Task requirements> From the material below, please set down exactly the lines starting with the one with "ATOM 90 C C" and going on through the one with "ATOM 124 C CA", without a single picture.

Source information>
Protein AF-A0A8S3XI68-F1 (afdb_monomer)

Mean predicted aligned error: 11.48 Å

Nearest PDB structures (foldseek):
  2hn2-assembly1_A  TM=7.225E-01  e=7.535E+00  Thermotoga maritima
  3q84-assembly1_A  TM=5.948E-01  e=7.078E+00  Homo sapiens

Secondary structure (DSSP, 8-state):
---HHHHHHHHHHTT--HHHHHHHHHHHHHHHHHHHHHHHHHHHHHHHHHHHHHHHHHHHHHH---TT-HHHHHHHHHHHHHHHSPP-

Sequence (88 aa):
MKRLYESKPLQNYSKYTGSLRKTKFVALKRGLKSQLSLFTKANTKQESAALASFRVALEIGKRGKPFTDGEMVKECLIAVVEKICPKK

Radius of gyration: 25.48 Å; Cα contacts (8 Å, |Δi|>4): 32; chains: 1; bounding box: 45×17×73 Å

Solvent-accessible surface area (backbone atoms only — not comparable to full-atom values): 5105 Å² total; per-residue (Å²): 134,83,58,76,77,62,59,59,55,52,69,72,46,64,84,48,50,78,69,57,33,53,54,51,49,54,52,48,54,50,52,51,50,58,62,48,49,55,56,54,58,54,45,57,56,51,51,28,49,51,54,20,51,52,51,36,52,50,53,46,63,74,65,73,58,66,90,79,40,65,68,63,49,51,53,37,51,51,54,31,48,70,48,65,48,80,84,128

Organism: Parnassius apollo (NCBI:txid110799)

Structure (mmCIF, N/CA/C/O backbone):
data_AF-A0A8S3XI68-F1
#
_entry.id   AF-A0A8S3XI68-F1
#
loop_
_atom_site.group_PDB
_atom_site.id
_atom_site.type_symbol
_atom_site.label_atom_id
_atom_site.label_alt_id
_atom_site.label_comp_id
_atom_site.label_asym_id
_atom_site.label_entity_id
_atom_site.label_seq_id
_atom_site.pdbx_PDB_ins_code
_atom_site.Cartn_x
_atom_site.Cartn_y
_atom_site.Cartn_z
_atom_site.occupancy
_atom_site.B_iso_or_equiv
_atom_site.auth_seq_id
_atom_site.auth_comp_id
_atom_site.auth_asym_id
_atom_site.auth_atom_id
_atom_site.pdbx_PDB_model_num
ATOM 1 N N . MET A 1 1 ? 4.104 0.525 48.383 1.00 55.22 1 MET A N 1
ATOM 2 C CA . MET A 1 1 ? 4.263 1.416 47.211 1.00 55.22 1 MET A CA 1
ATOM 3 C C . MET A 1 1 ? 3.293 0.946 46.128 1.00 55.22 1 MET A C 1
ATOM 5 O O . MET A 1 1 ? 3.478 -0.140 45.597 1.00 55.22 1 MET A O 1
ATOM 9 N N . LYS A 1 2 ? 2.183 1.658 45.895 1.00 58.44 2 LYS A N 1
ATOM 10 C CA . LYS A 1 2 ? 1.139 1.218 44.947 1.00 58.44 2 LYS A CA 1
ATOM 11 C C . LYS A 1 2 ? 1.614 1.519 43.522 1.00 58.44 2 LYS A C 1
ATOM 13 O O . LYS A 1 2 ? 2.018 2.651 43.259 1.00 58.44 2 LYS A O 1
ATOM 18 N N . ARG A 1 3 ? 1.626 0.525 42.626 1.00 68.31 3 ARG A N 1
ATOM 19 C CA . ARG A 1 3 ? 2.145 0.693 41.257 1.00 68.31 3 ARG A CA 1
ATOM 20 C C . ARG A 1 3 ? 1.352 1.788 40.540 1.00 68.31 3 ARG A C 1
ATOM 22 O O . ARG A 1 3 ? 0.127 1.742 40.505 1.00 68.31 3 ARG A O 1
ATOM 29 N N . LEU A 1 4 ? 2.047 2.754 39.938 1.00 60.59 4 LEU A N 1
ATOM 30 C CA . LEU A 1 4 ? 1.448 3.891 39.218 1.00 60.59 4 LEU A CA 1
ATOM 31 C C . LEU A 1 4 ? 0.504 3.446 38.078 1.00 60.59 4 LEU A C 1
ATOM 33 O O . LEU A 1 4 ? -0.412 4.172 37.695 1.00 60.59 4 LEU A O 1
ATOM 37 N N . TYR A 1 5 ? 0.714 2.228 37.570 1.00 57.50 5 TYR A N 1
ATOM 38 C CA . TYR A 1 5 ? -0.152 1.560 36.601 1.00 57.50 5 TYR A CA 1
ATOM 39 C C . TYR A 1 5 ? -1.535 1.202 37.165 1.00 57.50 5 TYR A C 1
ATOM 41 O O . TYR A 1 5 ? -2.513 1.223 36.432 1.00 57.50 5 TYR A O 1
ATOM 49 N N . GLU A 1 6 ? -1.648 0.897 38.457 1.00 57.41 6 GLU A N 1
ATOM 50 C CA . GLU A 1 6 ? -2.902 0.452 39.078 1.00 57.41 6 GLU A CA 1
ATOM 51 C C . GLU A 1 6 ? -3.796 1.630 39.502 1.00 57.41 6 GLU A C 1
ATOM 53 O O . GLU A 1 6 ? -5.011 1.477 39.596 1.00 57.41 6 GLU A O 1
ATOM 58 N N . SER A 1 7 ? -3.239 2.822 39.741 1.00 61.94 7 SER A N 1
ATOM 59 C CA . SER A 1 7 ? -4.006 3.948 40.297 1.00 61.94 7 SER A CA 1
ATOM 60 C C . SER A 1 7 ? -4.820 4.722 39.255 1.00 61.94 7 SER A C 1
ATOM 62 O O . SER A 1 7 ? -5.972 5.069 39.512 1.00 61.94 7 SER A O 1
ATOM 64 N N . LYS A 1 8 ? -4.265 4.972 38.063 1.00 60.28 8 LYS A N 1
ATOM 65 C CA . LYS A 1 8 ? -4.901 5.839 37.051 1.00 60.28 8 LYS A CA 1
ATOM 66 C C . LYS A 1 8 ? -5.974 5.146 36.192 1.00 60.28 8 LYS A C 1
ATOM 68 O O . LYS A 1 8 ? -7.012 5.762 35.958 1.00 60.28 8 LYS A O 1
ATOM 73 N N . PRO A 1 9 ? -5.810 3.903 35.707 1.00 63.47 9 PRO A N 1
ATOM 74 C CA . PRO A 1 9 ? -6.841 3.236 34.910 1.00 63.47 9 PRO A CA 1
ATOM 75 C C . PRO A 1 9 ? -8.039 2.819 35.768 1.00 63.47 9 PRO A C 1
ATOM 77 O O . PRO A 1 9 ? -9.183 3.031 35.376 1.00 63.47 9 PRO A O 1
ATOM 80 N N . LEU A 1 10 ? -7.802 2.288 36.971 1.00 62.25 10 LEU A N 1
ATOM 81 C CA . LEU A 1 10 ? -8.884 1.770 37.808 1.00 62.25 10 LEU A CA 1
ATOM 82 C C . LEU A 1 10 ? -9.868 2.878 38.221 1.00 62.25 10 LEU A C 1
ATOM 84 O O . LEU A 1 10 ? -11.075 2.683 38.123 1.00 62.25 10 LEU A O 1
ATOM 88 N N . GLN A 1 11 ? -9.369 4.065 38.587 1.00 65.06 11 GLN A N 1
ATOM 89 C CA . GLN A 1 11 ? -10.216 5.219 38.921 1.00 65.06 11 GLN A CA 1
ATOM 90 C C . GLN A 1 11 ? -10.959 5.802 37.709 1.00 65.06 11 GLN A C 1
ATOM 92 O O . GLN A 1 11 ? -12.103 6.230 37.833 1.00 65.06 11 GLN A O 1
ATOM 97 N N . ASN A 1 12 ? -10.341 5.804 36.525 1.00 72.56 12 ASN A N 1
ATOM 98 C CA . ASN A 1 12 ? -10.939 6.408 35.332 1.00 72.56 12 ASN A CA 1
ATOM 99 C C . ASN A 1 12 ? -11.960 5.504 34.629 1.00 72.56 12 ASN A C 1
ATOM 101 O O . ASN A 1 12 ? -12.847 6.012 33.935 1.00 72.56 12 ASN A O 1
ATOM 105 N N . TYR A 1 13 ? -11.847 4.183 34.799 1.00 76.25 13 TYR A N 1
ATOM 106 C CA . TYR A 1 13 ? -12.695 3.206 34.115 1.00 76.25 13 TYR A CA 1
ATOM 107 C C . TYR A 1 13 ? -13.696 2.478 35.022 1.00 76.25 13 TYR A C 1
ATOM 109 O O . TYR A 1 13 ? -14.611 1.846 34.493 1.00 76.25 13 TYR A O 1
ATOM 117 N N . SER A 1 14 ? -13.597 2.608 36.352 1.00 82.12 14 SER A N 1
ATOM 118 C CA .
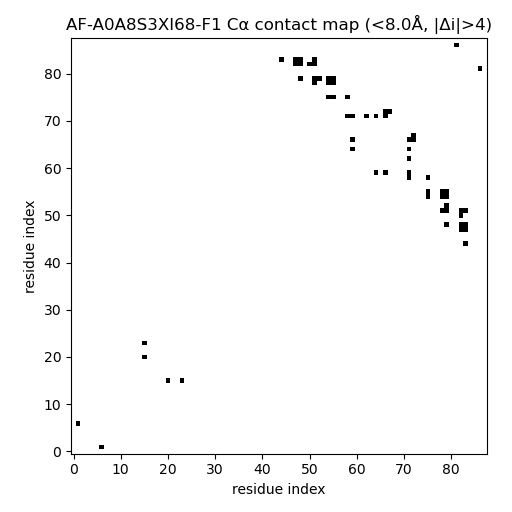 SER A 1 14 ? -14.562 2.033 37.309 1.00 82.12 14 SER A CA 1
ATOM 1
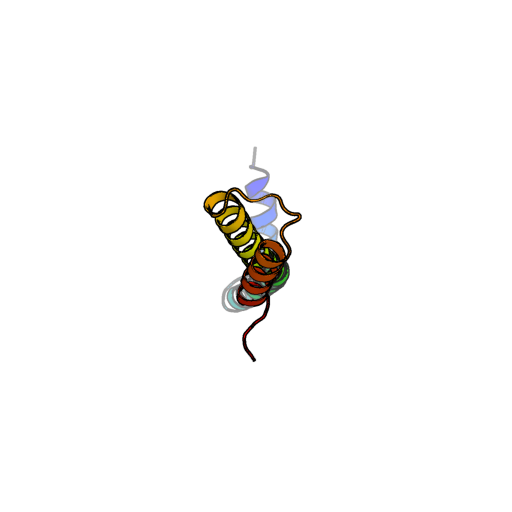19 C C . SER A 1 14 ? -16.009 2.462 37.037 1.00 82.12 14 SER A C 1
ATOM 121 O O . SER A 1 14 ? -16.926 1.661 37.197 1.00 82.12 14 SER A O 1
ATOM 123 N N . LYS A 1 15 ? -16.210 3.689 36.535 1.00 84.38 15 LYS A N 1
ATOM 124 C CA . LYS A 1 15 ? -17.519 4.238 36.139 1.00 84.38 15 LYS A CA 1
ATOM 125 C C . LYS A 1 15 ? -18.185 3.524 34.959 1.00 84.38 15 LYS A C 1
ATOM 127 O O . LYS A 1 15 ? -19.372 3.712 34.720 1.00 84.38 15 LYS A O 1
ATOM 132 N N . TYR A 1 16 ? -17.441 2.728 34.190 1.00 86.75 16 TYR A N 1
ATOM 133 C CA . TYR A 1 16 ? -17.978 1.999 33.045 1.00 86.75 16 TYR A CA 1
ATOM 134 C C . TYR A 1 16 ? -18.355 0.572 33.449 1.00 86.75 16 TYR A C 1
ATOM 136 O O . TYR A 1 16 ? -17.516 -0.335 33.478 1.00 86.75 16 TYR A O 1
ATOM 144 N N . THR A 1 17 ? -19.641 0.345 33.696 1.00 90.44 17 THR A N 1
ATOM 145 C CA . THR A 1 17 ? -20.228 -0.970 33.994 1.00 90.44 17 THR A CA 1
ATOM 146 C C . THR A 1 17 ? -21.374 -1.285 33.023 1.00 90.44 17 THR A C 1
ATOM 148 O O . THR A 1 17 ? -21.836 -0.411 32.289 1.00 90.44 17 THR A O 1
ATOM 151 N N . GLY A 1 18 ? -21.777 -2.559 32.940 1.00 92.12 18 GLY A N 1
ATOM 152 C CA . GLY A 1 18 ? -22.948 -3.002 32.169 1.00 92.12 18 GLY A CA 1
ATOM 153 C C . GLY A 1 18 ? -23.012 -2.490 30.722 1.00 92.12 18 GLY A C 1
ATOM 154 O O . GLY A 1 18 ? -22.089 -2.692 29.925 1.00 92.12 18 GLY A O 1
ATOM 155 N N . SER A 1 19 ? -24.123 -1.833 30.379 1.00 91.31 19 SER A N 1
ATOM 156 C CA . SER A 1 19 ? -24.381 -1.258 29.052 1.00 91.31 19 SER A CA 1
ATOM 157 C C . SER A 1 19 ? -23.416 -0.123 28.703 1.00 91.31 19 SER A C 1
ATOM 159 O O . SER A 1 19 ? -22.903 -0.078 27.586 1.00 91.31 19 SER A O 1
A
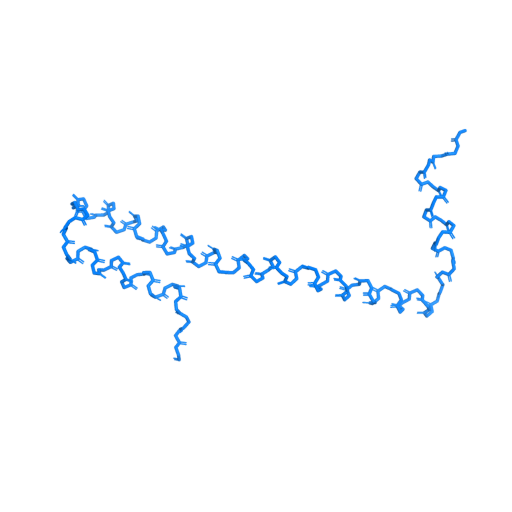TOM 161 N N . LEU A 1 20 ? -23.083 0.742 29.664 1.00 91.81 20 LEU A N 1
ATOM 162 C CA . LEU A 1 20 ? -22.192 1.882 29.449 1.00 91.81 20 LEU A CA 1
ATOM 163 C C . LEU A 1 20 ? -20.783 1.428 29.040 1.00 91.81 20 LEU A C 1
ATOM 165 O O . LEU A 1 20 ? -20.155 2.031 28.165 1.00 91.81 20 LEU A O 1
ATOM 169 N N . ARG A 1 21 ? -20.312 0.311 29.612 1.00 93.06 21 ARG A N 1
ATOM 170 C CA . ARG A 1 21 ? -19.058 -0.336 29.198 1.00 93.06 21 ARG A CA 1
ATOM 171 C C . ARG A 1 21 ? -19.114 -0.799 27.744 1.00 93.06 21 ARG A C 1
ATOM 173 O O . ARG A 1 21 ? -18.179 -0.522 26.993 1.00 93.06 21 ARG A O 1
ATOM 180 N N . LYS A 1 22 ? -20.203 -1.458 27.332 1.00 94.56 22 LYS A N 1
ATOM 181 C CA . LYS A 1 22 ? -20.392 -1.914 25.941 1.00 94.56 22 LYS A CA 1
ATOM 182 C C . LYS A 1 22 ? -20.385 -0.730 24.973 1.00 94.56 22 LYS A C 1
ATOM 184 O O . LYS A 1 22 ? -19.649 -0.754 23.988 1.00 94.56 22 LYS A O 1
ATOM 189 N N . THR A 1 23 ? -21.115 0.338 25.291 1.00 94.88 23 THR A N 1
ATOM 190 C CA . THR A 1 23 ? -21.170 1.552 24.463 1.00 94.88 23 THR A CA 1
ATOM 191 C C . THR A 1 23 ? -19.797 2.207 24.326 1.00 94.88 23 THR A C 1
ATOM 193 O O . THR A 1 23 ? -19.366 2.518 23.213 1.00 94.88 23 THR A O 1
ATOM 196 N N . LYS A 1 24 ? -19.059 2.363 25.435 1.00 93.81 24 LYS A N 1
ATOM 197 C CA . LYS A 1 24 ? -17.703 2.929 25.404 1.00 93.81 24 LYS A CA 1
ATOM 198 C C . LYS A 1 24 ? -16.746 2.056 24.592 1.00 93.81 24 LYS A C 1
ATOM 200 O O . LYS A 1 24 ? -15.966 2.593 23.810 1.00 93.81 24 LYS A O 1
ATOM 205 N N . PHE A 1 25 ? -16.833 0.734 24.726 1.00 92.56 25 PHE A N 1
ATOM 206 C CA . PHE A 1 25 ? -16.021 -0.205 23.953 1.00 92.56 25 PHE A CA 1
ATOM 207 C C . PHE A 1 25 ? -16.278 -0.088 22.446 1.00 92.56 25 PHE A C 1
ATOM 209 O O . PHE A 1 25 ? -15.331 0.021 21.668 1.00 92.56 25 PHE A O 1
ATOM 216 N N . VAL A 1 26 ? -17.544 -0.040 22.022 1.00 96.44 26 VAL A N 1
ATOM 217 C CA . VAL A 1 26 ? -17.901 0.141 20.604 1.00 96.44 26 VAL A CA 1
ATOM 218 C C . VAL A 1 26 ? -17.385 1.482 20.076 1.00 96.44 26 VAL A C 1
ATOM 220 O O . VAL A 1 26 ? -16.807 1.529 18.988 1.00 96.44 26 VAL A O 1
ATOM 223 N N . ALA A 1 27 ? -17.523 2.557 20.857 1.00 95.38 27 ALA A N 1
ATOM 224 C CA . ALA A 1 27 ? -17.003 3.872 20.491 1.00 95.38 27 ALA A CA 1
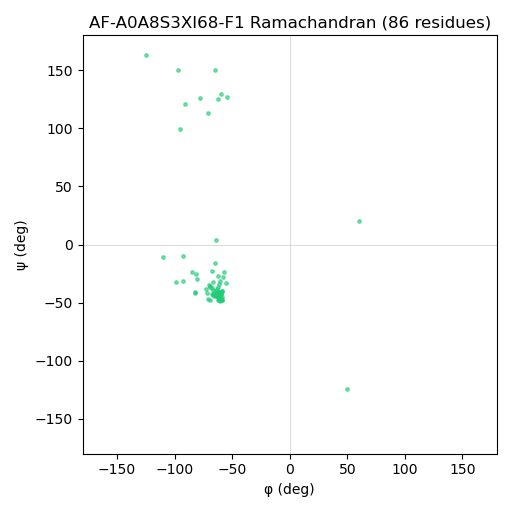
ATOM 225 C C . ALA A 1 27 ? -15.473 3.863 20.321 1.00 95.38 27 ALA A C 1
ATOM 227 O O . ALA A 1 27 ? -14.969 4.384 19.326 1.00 95.38 27 ALA A O 1
ATOM 228 N N . LEU A 1 28 ? -14.743 3.225 21.243 1.00 94.44 28 LEU A N 1
ATOM 229 C CA . LEU A 1 28 ? -13.287 3.073 21.159 1.00 94.44 28 LEU A CA 1
ATOM 230 C C . LEU A 1 28 ? -12.873 2.231 19.950 1.00 94.44 28 LEU A C 1
ATOM 232 O O . LEU A 1 28 ? -11.986 2.636 19.204 1.00 94.44 28 LEU A O 1
ATOM 236 N N . LYS A 1 29 ? -13.551 1.107 19.694 1.00 95.75 29 LYS A N 1
ATOM 237 C CA . LYS A 1 29 ? -13.293 0.258 18.522 1.00 95.75 29 LYS A CA 1
ATOM 238 C C . LYS A 1 29 ? -13.504 1.024 17.215 1.00 95.75 29 LYS A C 1
ATOM 240 O O . LYS A 1 29 ? -12.716 0.875 16.284 1.00 95.75 29 LYS A O 1
ATOM 245 N N . ARG A 1 30 ? -14.547 1.856 17.138 1.00 95.75 30 ARG A N 1
ATOM 246 C CA . ARG A 1 30 ? -14.800 2.729 15.983 1.00 95.75 30 ARG A CA 1
ATOM 247 C C . ARG A 1 30 ? -13.709 3.789 15.827 1.00 95.75 30 ARG A C 1
ATOM 249 O O . ARG A 1 30 ? -13.224 3.975 14.716 1.00 95.75 30 ARG A O 1
ATOM 256 N N . GLY A 1 31 ? -13.298 4.432 16.921 1.00 94.88 31 GLY A N 1
ATOM 257 C CA . GLY A 1 31 ? -12.197 5.400 16.923 1.00 94.88 31 GLY A CA 1
ATOM 258 C C . GLY A 1 31 ? -10.886 4.783 16.435 1.00 94.88 31 GLY A C 1
ATOM 259 O O . GLY A 1 31 ? -10.274 5.304 15.507 1.00 94.88 31 GLY A O 1
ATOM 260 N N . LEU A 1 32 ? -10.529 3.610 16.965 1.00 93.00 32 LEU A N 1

Task output>
ATOM 90 C C . GLN A 1 11 ? -10.959 5.802 37.709 1.00 65.06 11 GLN A C 1
ATOM 92 O O . GLN A 1 11 ? -12.103 6.230 37.833 1.00 65.06 11 GLN A O 1
ATOM 97 N N . ASN A 1 12 ? -10.341 5.804 36.525 1.00 72.56 12 ASN A N 1
ATOM 98 C CA . ASN A 1 12 ? -10.939 6.408 35.332 1.00 72.56 12 ASN A CA 1
ATOM 99 C C . ASN A 1 12 ? -11.960 5.504 34.629 1.00 72.56 12 ASN A C 1
ATOM 101 O O . ASN A 1 12 ? -12.847 6.012 33.935 1.00 72.56 12 ASN A O 1
ATOM 105 N N . TYR A 1 13 ? -11.847 4.183 34.799 1.00 76.25 13 TYR A N 1
ATOM 106 C CA . TYR A 1 13 ? -12.695 3.206 34.115 1.00 76.25 13 TYR A CA 1
ATOM 107 C C . TYR A 1 13 ? -13.696 2.478 35.022 1.00 76.25 13 TYR A C 1
ATOM 109 O O . TYR A 1 13 ? -14.611 1.846 34.493 1.00 76.25 13 TYR A O 1
ATOM 117 N N . SER A 1 14 ? -13.597 2.608 36.352 1.00 82.12 14 SER A N 1
ATOM 118 C CA .
 SER A 1 14 ? -14.562 2.033 37.309 1.00 82.12 14 SER A CA 1
ATOM 1
19 C C . SER A 1 14 ? -16.009 2.462 37.037 1.00 82.12 14 SER A C 1
ATOM 121 O O . SER A 1 14 ? -16.926 1.661 37.197 1.00 82.12 14 SER A O 1
ATOM 123 N N . LYS A 1 15 ? -16.210 3.689 36.535 1.00 84.38 15 LYS A N 1
ATOM 124 C CA . LYS A 1 15 ? -17.519 4.238 36.139 1.00 84.38 15 LYS A CA 1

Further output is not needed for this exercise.